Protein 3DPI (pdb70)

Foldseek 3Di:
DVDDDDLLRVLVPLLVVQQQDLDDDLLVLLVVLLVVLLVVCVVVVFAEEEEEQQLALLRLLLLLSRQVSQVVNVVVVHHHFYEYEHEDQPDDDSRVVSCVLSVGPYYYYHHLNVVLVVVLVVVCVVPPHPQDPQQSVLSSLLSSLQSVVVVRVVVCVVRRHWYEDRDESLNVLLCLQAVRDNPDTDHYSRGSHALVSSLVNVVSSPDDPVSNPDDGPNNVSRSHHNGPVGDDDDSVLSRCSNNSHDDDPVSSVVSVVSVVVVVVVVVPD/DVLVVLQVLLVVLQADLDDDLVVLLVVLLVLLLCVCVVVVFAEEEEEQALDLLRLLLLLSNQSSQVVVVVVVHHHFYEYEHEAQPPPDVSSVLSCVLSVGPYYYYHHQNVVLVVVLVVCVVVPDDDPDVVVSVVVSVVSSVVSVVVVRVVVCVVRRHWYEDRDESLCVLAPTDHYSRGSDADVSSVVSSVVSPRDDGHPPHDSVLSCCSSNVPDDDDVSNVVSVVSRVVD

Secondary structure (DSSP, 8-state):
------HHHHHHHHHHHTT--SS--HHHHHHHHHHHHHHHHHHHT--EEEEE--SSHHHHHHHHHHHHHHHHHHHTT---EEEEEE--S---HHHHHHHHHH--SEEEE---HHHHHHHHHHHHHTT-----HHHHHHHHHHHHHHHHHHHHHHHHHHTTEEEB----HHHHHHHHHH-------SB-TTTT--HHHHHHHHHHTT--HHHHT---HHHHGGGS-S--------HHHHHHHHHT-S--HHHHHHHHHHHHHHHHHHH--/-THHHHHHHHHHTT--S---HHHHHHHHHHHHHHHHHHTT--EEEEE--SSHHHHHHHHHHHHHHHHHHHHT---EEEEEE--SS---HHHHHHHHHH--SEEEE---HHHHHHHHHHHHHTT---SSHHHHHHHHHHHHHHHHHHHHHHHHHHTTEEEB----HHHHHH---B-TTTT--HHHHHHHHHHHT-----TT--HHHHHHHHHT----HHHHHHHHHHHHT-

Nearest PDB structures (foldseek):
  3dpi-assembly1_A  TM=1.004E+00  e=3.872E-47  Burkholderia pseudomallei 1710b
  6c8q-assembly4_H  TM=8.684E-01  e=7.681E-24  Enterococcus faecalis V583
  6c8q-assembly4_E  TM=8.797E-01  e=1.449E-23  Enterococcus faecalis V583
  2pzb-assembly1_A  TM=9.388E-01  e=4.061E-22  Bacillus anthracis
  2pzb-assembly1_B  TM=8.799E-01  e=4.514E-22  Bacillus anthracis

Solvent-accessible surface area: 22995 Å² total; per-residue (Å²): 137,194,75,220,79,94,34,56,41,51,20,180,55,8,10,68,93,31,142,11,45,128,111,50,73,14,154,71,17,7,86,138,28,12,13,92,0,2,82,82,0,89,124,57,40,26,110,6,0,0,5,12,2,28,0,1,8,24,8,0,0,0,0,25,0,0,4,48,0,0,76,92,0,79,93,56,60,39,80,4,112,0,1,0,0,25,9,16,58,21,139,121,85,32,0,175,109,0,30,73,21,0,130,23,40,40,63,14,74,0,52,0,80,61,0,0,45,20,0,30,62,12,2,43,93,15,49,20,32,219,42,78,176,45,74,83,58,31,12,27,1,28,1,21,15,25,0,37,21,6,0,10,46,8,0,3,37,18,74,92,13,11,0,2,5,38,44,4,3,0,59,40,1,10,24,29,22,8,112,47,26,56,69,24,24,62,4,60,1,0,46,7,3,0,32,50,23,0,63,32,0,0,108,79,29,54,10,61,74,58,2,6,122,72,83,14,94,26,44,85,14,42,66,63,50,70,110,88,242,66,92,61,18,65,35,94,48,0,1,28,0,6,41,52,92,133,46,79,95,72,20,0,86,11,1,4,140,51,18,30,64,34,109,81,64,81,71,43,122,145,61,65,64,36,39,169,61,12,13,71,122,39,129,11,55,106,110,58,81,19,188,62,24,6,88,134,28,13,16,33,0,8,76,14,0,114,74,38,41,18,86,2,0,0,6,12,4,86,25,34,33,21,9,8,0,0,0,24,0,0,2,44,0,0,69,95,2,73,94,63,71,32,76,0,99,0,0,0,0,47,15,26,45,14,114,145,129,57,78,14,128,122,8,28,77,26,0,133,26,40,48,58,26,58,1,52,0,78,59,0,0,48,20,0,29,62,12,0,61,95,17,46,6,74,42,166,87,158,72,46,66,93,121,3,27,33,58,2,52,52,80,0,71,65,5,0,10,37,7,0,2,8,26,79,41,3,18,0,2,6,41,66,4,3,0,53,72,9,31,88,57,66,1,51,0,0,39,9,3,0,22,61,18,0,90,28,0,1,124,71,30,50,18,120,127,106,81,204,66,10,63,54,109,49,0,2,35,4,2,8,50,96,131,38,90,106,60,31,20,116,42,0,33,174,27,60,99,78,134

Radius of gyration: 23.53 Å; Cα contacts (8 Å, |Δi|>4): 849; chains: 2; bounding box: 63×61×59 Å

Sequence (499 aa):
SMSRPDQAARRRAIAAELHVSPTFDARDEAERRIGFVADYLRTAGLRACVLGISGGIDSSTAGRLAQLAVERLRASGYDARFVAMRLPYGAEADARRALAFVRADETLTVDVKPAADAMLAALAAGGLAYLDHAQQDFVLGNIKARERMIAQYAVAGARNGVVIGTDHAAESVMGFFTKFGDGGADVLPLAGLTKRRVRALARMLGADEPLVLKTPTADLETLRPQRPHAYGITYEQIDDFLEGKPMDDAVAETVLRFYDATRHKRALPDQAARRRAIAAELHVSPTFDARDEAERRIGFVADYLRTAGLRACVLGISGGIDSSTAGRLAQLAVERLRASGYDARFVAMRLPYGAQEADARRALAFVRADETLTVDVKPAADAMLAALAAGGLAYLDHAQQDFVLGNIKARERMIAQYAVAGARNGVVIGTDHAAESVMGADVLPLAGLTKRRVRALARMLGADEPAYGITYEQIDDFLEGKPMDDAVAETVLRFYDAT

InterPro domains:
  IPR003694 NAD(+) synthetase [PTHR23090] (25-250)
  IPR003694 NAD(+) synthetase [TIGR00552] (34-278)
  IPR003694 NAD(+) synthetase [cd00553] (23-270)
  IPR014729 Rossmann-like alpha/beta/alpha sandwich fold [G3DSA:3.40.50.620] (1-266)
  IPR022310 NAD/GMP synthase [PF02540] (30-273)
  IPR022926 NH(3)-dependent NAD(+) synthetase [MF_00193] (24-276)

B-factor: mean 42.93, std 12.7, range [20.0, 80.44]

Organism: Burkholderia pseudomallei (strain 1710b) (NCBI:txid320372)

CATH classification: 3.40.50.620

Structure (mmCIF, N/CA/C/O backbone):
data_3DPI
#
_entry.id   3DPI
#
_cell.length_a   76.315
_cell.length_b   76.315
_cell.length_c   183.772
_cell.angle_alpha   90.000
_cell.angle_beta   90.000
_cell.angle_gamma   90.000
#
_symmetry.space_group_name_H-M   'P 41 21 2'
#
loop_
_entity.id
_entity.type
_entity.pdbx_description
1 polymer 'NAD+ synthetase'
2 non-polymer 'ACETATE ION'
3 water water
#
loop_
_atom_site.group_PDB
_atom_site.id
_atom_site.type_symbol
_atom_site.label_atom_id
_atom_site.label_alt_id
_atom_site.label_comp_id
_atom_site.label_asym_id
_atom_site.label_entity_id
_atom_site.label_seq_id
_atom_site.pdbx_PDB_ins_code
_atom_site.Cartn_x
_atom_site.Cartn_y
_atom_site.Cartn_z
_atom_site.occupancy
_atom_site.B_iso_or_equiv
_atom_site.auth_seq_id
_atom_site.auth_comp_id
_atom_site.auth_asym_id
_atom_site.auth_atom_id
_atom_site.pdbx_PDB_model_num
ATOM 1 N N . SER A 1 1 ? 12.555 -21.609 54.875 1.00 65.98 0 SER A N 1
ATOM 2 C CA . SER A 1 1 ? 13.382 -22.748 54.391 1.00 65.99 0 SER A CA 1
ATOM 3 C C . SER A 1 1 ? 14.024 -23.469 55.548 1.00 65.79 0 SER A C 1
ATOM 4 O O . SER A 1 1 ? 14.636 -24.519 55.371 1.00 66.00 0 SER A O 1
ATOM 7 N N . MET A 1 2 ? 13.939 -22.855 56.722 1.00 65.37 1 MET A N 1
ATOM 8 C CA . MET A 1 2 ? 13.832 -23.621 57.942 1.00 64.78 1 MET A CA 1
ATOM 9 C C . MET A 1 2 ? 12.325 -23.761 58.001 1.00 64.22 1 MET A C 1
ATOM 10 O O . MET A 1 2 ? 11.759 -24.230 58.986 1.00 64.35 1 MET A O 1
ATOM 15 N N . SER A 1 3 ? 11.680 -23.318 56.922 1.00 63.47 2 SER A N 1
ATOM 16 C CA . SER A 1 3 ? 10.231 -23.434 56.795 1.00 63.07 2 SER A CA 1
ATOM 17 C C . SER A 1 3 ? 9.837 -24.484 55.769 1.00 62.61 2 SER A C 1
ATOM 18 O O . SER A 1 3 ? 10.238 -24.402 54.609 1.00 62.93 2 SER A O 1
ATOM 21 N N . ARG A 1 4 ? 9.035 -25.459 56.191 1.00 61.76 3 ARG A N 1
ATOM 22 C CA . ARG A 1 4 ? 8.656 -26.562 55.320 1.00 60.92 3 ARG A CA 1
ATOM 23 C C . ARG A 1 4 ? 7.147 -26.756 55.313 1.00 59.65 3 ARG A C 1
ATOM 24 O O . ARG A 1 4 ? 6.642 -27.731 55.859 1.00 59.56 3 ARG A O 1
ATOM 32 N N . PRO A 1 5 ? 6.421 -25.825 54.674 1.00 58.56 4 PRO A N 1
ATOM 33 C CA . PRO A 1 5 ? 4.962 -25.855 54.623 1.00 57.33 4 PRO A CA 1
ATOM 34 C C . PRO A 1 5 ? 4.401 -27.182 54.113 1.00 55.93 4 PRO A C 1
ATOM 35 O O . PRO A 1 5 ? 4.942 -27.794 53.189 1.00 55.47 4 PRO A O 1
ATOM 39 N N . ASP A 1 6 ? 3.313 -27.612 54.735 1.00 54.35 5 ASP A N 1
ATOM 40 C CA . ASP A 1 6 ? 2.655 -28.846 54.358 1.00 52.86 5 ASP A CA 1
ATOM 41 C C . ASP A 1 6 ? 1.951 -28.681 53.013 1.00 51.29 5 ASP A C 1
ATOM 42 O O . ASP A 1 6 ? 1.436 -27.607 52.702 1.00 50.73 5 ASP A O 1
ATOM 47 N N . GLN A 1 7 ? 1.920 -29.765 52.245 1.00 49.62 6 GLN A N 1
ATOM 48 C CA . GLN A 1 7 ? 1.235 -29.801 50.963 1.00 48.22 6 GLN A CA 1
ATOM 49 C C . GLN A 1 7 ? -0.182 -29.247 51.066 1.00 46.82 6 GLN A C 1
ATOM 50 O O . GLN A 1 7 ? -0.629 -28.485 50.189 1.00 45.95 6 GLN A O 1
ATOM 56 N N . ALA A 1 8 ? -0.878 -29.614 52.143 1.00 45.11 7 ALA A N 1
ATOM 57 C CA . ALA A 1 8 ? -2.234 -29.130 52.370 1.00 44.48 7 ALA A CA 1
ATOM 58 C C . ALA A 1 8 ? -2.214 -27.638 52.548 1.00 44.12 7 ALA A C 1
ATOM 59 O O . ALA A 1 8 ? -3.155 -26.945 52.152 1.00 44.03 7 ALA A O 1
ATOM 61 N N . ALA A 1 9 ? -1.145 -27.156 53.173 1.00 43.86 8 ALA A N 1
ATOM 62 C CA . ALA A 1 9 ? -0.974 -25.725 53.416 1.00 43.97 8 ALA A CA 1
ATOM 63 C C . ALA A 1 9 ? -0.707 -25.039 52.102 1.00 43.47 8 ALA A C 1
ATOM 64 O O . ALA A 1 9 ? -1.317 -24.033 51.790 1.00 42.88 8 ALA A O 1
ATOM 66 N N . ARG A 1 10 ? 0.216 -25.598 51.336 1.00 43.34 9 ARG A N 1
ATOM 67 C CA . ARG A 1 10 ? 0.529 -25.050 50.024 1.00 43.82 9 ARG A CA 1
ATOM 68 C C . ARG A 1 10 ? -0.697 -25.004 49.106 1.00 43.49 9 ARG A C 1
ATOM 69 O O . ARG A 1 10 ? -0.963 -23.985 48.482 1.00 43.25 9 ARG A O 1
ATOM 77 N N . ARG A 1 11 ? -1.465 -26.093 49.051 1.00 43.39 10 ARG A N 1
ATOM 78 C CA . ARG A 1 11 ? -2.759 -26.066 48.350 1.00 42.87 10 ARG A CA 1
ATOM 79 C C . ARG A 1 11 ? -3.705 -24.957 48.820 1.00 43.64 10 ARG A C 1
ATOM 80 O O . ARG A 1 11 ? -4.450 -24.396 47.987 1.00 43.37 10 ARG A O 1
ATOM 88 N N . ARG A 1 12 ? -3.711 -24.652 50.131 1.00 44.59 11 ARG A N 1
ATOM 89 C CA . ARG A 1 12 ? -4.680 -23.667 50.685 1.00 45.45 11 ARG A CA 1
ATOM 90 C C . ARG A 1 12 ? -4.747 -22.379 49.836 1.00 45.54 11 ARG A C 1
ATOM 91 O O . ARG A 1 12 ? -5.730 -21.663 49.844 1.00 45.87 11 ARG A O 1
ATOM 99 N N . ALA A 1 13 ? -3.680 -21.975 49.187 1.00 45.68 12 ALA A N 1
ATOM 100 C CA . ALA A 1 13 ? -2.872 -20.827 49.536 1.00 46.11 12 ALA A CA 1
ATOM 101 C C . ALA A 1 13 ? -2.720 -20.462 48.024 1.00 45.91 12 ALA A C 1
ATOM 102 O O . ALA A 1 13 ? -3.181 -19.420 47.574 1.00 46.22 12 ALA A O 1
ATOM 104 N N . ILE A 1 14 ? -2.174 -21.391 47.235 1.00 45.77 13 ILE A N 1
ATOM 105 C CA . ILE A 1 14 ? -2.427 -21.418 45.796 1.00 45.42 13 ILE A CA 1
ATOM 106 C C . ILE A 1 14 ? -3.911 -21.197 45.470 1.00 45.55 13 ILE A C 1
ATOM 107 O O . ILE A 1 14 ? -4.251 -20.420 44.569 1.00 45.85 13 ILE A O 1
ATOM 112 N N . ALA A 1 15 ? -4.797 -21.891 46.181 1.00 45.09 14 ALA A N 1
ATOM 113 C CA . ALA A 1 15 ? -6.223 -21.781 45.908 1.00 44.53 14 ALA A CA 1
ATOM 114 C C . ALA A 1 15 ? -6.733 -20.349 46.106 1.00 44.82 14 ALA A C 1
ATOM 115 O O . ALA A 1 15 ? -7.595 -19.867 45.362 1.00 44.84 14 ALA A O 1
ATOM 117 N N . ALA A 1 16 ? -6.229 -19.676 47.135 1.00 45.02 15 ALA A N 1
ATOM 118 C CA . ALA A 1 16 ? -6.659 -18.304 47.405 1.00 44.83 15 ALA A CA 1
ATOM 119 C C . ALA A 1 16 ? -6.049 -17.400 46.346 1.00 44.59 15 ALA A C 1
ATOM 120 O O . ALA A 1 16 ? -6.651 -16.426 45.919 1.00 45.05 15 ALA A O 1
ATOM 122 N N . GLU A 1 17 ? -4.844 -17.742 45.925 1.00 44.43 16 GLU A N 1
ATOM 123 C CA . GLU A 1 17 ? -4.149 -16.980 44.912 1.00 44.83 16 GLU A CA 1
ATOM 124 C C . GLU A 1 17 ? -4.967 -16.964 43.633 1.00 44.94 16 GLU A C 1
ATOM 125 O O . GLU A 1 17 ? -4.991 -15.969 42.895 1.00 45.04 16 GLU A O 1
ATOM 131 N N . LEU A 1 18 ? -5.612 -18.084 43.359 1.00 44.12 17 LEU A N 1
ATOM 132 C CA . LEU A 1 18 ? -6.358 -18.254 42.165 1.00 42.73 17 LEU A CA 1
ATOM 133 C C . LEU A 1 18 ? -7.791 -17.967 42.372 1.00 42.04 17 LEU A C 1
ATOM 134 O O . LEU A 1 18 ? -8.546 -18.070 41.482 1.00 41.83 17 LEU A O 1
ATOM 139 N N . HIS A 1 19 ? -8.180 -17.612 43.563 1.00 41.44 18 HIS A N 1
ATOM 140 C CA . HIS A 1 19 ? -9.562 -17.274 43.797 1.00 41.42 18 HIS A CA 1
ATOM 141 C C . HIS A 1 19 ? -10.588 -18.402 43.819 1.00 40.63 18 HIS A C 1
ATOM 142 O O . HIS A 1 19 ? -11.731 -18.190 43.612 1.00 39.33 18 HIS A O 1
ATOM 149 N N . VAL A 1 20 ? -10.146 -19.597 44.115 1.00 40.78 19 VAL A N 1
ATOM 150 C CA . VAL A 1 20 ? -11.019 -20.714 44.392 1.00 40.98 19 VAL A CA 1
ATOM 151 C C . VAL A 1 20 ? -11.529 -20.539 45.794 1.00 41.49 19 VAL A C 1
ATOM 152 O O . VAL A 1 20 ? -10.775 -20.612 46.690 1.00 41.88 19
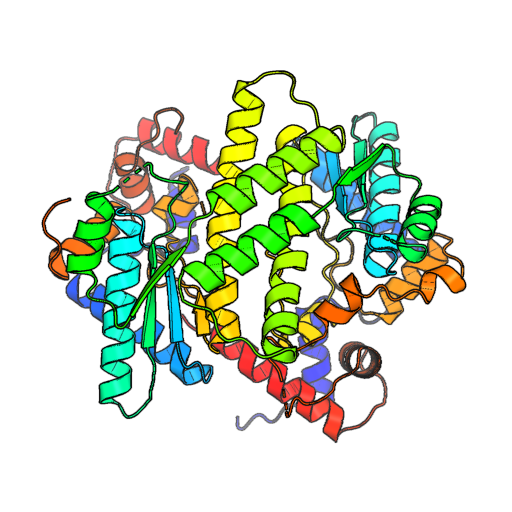 VAL A O 1
ATOM 156 N N . SER A 1 21 ? -12.813 -20.314 45.985 1.00 42.58 20 SER A N 1
ATOM 157 C CA . SER A 1 21 ? -13.347 -20.134 47.326 1.00 44.03 20 SER A CA 1
ATOM 158 C C . SER A 1 21 ? -13.520 -21.444 48.039 1.00 44.87 20 SER A C 1
ATOM 159 O O . SER A 1 21 ? -13.551 -22.451 47.415 1.00 44.65 20 SER A O 1
ATOM 162 N N . PRO A 1 22 ? -13.608 -21.421 49.358 1.00 45.95 21 PRO A N 1
ATOM 163 C CA . PRO A 1 22 ? -13.638 -22.652 50.138 1.00 46.23 21 PRO A CA 1
ATOM 164 C C . PRO A 1 22 ? -14.955 -23.364 49.993 1.00 46.44 21 PRO A C 1
ATOM 165 O O . PRO A 1 22 ? -14.996 -24.561 49.827 1.00 46.22 21 PRO A O 1
ATOM 169 N N . THR A 1 23 ? -16.020 -22.598 50.016 1.00 46.47 22 THR A N 1
ATOM 170 C CA . THR A 1 23 ? -17.302 -23.128 49.685 1.00 46.87 22 THR A CA 1
ATOM 171 C C . THR A 1 23 ? -17.799 -22.584 48.358 1.00 46.93 22 THR A C 1
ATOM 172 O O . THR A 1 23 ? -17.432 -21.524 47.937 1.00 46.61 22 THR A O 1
* * *
**Instructions for the task:** An exact copy is needed. It runs from the line above containing "ATOM 118 C CA" down to the line containing "ATOM 159 O O", both included, with no pictures.

**Finished task:**
ATOM 118 C CA . ALA A 1 16 ? -6.659 -18.304 47.405 1.00 44.83 15 ALA A CA 1
ATOM 119 C C . ALA A 1 16 ? -6.049 -17.400 46.346 1.00 44.59 15 ALA A C 1
ATOM 120 O O . ALA A 1 16 ? -6.651 -16.426 45.919 1.00 45.05 15 ALA A O 1
ATOM 122 N N . GLU A 1 17 ? -4.844 -17.742 45.925 1.00 44.43 16 GLU A N 1
ATOM 123 C CA . GLU A 1 17 ? -4.149 -16.980 44.912 1.00 44.83 16 GLU A CA 1
ATOM 124 C C . GLU A 1 17 ? -4.967 -16.964 43.633 1.00 44.94 16 GLU A C 1
ATOM 125 O O . GLU A 1 17 ? -4.991 -15.969 42.895 1.00 45.04 16 GLU A O 1
ATOM 131 N N . LEU A 1 18 ? -5.612 -18.084 43.359 1.00 44.12 17 LEU A N 1
ATOM 132 C CA . LEU A 1 18 ? -6.358 -18.254 42.165 1.00 42.73 17 LEU A CA 1
ATOM 133 C C . LEU A 1 18 ? -7.791 -17.967 42.372 1.00 42.04 17 LEU A C 1
ATOM 134 O O . LEU A 1 18 ? -8.546 -18.070 41.482 1.00 41.83 17 LEU A O 1
ATOM 139 N N . HIS A 1 19 ? -8.180 -17.612 43.563 1.00 41.44 18 HIS A N 1
ATOM 140 C CA . HIS A 1 19 ? -9.562 -17.274 43.797 1.00 41.42 18 HIS A CA 1
ATOM 141 C C . HIS A 1 19 ? -10.588 -18.402 43.819 1.00 40.63 18 HIS A C 1
ATOM 142 O O . HIS A 1 19 ? -11.731 -18.190 43.612 1.00 39.33 18 HIS A O 1
ATOM 149 N N . VAL A 1 20 ? -10.146 -19.597 44.115 1.00 40.78 19 VAL A N 1
ATOM 150 C CA . VAL A 1 20 ? -11.019 -20.714 44.392 1.00 40.98 19 VAL A CA 1
ATOM 151 C C . VAL A 1 20 ? -11.529 -20.539 45.794 1.00 41.49 19 VAL A C 1
ATOM 152 O O . VAL A 1 20 ? -10.775 -20.612 46.690 1.00 41.88 19
 VAL A O 1
ATOM 156 N N . SER A 1 21 ? -12.813 -20.314 45.985 1.00 42.58 20 SER A N 1
ATOM 157 C CA . SER A 1 21 ? -13.347 -20.134 47.326 1.00 44.03 20 SER A CA 1
ATOM 158 C C . SER A 1 21 ? -13.520 -21.444 48.039 1.00 44.87 20 SER A C 1
ATOM 159 O O . SER A 1 21 ? -13.551 -22.451 47.415 1.00 44.65 20 SER A O 1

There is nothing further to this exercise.